EXERCISE AIM. Write out the stretch of lines below that begins at the line with "ATOM 99 C CA" and ends at the line with "ATOM 107 C CA", including both, exactly as given and nothing more.

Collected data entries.

——

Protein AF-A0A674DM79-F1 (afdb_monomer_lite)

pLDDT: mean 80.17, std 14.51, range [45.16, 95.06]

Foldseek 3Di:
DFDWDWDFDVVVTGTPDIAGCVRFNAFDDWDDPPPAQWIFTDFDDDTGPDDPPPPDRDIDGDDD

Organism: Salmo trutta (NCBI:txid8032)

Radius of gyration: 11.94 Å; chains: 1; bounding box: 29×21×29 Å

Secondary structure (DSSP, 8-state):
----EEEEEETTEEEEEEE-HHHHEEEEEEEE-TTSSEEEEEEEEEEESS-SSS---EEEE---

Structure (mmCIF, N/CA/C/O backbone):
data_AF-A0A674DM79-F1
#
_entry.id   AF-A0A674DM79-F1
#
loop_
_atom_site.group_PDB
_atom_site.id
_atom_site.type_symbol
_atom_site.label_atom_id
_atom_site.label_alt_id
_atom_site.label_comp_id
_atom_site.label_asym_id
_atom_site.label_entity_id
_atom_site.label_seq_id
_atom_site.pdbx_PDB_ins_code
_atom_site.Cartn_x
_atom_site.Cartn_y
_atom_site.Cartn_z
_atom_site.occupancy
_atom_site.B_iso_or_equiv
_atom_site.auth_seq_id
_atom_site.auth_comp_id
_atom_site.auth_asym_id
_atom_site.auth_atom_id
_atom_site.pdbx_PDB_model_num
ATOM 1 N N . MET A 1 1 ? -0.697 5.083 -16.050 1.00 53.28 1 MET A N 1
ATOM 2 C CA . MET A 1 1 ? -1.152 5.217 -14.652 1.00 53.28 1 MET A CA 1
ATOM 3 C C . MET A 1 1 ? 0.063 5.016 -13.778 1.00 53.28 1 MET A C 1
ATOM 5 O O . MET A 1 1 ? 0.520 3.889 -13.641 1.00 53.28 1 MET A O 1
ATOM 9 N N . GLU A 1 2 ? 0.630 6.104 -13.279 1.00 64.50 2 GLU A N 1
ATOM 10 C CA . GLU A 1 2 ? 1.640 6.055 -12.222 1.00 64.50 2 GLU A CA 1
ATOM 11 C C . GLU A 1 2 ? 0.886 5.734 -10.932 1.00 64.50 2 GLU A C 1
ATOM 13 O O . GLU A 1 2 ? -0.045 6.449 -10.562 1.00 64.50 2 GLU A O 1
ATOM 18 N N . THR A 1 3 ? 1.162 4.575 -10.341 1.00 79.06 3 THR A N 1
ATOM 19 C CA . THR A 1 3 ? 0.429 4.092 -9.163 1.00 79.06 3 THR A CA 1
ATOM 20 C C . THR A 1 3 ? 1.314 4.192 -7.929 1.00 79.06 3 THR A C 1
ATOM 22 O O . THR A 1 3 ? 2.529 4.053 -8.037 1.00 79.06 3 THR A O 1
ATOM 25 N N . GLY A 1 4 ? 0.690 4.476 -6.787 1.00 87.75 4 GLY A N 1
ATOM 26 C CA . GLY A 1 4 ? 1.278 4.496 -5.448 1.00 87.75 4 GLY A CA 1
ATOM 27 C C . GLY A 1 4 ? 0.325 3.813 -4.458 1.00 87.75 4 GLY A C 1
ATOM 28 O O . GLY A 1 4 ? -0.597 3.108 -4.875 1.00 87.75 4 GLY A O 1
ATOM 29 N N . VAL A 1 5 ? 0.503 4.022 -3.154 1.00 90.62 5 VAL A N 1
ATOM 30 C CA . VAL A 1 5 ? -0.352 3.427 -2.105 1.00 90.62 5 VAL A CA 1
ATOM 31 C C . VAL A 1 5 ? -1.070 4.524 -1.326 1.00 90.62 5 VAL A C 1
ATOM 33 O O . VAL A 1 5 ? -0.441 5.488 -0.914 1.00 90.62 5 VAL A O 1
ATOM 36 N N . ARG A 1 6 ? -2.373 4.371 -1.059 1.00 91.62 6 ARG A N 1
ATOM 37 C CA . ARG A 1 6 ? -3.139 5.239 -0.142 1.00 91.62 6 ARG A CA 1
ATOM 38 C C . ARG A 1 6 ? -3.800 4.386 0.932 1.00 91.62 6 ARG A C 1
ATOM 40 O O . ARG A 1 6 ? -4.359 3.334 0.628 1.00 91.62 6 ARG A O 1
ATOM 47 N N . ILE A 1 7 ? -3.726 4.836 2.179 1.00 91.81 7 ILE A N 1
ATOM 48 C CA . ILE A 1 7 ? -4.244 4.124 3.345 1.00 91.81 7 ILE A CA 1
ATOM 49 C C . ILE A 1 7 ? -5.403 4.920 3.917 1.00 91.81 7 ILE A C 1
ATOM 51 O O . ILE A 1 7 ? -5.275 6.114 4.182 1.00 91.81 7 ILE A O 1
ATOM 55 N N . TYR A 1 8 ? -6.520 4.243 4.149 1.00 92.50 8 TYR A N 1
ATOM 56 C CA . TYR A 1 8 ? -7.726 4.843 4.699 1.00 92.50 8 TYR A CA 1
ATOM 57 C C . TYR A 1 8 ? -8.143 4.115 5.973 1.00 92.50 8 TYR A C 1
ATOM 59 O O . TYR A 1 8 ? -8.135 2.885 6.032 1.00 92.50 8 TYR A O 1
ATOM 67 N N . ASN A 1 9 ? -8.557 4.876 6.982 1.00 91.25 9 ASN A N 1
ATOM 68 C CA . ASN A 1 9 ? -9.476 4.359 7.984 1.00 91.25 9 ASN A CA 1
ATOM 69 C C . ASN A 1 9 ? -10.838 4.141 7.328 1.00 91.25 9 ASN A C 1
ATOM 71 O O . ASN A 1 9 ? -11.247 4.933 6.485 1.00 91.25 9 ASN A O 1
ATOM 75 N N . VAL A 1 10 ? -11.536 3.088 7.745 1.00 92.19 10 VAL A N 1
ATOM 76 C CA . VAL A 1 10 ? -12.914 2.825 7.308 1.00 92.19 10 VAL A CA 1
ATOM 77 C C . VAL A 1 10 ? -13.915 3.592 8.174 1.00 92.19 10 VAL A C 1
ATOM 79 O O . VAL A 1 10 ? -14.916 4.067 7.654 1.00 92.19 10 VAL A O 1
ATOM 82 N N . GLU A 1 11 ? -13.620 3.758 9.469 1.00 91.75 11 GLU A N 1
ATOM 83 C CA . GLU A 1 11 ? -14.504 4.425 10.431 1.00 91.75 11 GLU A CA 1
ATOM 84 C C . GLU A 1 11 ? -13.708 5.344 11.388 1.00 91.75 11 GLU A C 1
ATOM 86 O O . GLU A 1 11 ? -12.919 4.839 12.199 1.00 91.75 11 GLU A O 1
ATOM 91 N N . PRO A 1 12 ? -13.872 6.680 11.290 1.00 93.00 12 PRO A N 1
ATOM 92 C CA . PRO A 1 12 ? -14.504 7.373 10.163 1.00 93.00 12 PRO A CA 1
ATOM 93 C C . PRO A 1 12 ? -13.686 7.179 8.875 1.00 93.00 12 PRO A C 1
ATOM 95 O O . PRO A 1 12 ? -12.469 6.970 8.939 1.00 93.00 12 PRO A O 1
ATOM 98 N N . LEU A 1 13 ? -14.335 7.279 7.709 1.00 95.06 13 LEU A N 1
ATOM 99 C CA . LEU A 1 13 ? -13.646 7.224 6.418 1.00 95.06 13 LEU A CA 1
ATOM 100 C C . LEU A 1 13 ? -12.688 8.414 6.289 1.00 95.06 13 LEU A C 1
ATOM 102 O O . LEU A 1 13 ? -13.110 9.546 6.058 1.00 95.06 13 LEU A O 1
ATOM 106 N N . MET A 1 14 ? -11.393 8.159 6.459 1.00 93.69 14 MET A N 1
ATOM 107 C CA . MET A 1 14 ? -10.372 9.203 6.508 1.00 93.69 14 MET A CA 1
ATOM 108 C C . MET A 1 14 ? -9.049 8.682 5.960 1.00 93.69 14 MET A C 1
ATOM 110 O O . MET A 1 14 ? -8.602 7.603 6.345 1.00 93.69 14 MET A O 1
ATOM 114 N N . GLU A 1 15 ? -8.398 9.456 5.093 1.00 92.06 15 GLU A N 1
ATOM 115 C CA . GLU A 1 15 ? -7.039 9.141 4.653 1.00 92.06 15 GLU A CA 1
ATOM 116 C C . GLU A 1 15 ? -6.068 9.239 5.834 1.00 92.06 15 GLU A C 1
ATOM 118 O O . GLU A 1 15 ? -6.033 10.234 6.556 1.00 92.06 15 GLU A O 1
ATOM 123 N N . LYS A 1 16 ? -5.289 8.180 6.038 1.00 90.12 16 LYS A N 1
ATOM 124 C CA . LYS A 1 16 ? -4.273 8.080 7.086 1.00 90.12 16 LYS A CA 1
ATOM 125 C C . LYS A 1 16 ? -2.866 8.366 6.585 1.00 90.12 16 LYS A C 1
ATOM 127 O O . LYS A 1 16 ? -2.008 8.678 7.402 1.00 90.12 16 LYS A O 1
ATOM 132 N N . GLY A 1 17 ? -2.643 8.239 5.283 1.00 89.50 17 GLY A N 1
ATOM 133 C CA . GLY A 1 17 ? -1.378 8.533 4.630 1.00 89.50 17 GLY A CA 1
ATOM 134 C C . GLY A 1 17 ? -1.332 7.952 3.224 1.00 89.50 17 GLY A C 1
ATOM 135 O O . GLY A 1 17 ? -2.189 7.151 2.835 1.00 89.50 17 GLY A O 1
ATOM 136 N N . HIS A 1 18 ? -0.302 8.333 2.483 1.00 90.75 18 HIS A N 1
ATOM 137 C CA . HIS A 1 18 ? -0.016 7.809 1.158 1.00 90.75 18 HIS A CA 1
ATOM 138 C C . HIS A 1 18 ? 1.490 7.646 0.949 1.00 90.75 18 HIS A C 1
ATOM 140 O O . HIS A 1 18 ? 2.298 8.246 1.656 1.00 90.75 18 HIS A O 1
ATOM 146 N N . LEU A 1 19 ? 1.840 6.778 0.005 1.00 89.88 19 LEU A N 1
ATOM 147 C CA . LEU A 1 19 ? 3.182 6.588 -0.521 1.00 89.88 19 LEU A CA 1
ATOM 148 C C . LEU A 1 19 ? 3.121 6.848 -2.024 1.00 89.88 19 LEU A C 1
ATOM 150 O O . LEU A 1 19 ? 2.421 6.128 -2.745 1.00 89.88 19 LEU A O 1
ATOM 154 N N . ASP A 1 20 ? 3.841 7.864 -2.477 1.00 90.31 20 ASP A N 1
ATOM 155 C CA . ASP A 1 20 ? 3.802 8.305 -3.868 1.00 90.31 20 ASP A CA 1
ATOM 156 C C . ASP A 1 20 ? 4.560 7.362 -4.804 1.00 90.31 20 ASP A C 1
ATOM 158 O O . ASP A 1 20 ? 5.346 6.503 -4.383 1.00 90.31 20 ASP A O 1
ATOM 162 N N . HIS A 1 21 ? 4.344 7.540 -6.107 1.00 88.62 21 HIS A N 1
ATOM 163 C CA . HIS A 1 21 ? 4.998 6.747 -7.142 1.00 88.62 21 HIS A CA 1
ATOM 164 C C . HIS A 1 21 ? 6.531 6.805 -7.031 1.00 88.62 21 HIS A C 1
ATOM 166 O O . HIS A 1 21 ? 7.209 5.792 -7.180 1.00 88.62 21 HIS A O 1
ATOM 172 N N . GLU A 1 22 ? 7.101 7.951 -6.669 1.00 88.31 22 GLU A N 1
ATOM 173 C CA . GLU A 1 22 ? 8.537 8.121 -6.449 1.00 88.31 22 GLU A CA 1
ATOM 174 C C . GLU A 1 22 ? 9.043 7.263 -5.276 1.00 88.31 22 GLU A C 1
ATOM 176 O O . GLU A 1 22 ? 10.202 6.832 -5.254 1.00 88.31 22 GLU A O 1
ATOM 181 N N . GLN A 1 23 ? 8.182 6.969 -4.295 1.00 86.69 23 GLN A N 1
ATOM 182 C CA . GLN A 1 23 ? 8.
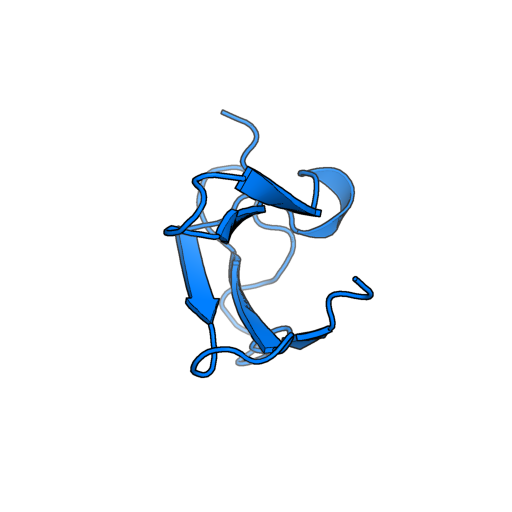521 6.190 -3.105 1.00 86.69 23 GLN A CA 1
ATOM 183 C C . GLN A 1 23 ? 8.384 4.682 -3.325 1.00 86.69 23 GLN A C 1
ATOM 185 O O . GLN A 1 23 ? 9.281 3.944 -2.898 1.00 86.69 23 GLN A O 1
ATOM 190 N N . VAL A 1 24 ? 7.317 4.227 -3.992 1.00 87.25 24 VAL A N 1
ATOM 191 C CA . VAL A 1 24 ? 6.977 2.792 -4.132 1.00 87.25 24 VAL A CA 1
ATOM 192 C C . VAL A 1 24 ? 7.033 2.252 -5.565 1.00 87.25 24 VAL A C 1
ATOM 194 O O . VAL A 1 24 ? 7.021 1.038 -5.763 1.00 87.25 24 VAL A O 1
ATOM 197 N N . GLY A 1 25 ? 7.145 3.121 -6.568 1.00 88.81 25 GLY A N 1
ATOM 198 C CA . GLY A 1 25 ? 6.940 2.763 -7.970 1.00 88.81 25 GLY A CA 1
ATOM 199 C C . GLY A 1 25 ? 5.525 2.273 -8.235 1.00 88.81 25 GLY A C 1
ATOM 200 O O . GLY A 1 25 ? 4.638 2.395 -7.400 1.00 88.81 25 GLY A O 1
ATOM 201 N N . SER A 1 26 ? 5.318 1.689 -9.410 1.00 88.62 26 SER A N 1
ATOM 202 C CA . SER A 1 26 ? 4.037 1.080 -9.762 1.00 88.62 26 SER A CA 1
ATOM 203 C C . SER A 1 26 ? 3.768 -0.144 -8.881 1.00 88.62 26 SER A C 1
ATOM 205 O O . SER A 1 26 ? 4.645 -0.995 -8.708 1.00 88.62 26 SER A O 1
ATOM 207 N N . VAL A 1 27 ? 2.554 -0.238 -8.336 1.00 87.25 27 VAL A N 1
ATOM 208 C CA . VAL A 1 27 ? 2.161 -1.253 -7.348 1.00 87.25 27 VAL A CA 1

——

YOUR RESPONSE.
ATOM 99 C CA . LEU A 1 13 ? -13.646 7.224 6.418 1.00 95.06 13 LEU A CA 1
ATOM 100 C C . LEU A 1 13 ? -12.688 8.414 6.289 1.00 95.06 13 LEU A C 1
ATOM 102 O O . LEU A 1 13 ? -13.110 9.546 6.058 1.00 95.06 13 LEU A O 1
ATOM 106 N N . MET A 1 14 ? -11.393 8.159 6.459 1.00 93.69 14 MET A N 1
ATOM 107 C CA . MET A 1 14 ? -10.372 9.203 6.508 1.00 93.69 14 MET A CA 1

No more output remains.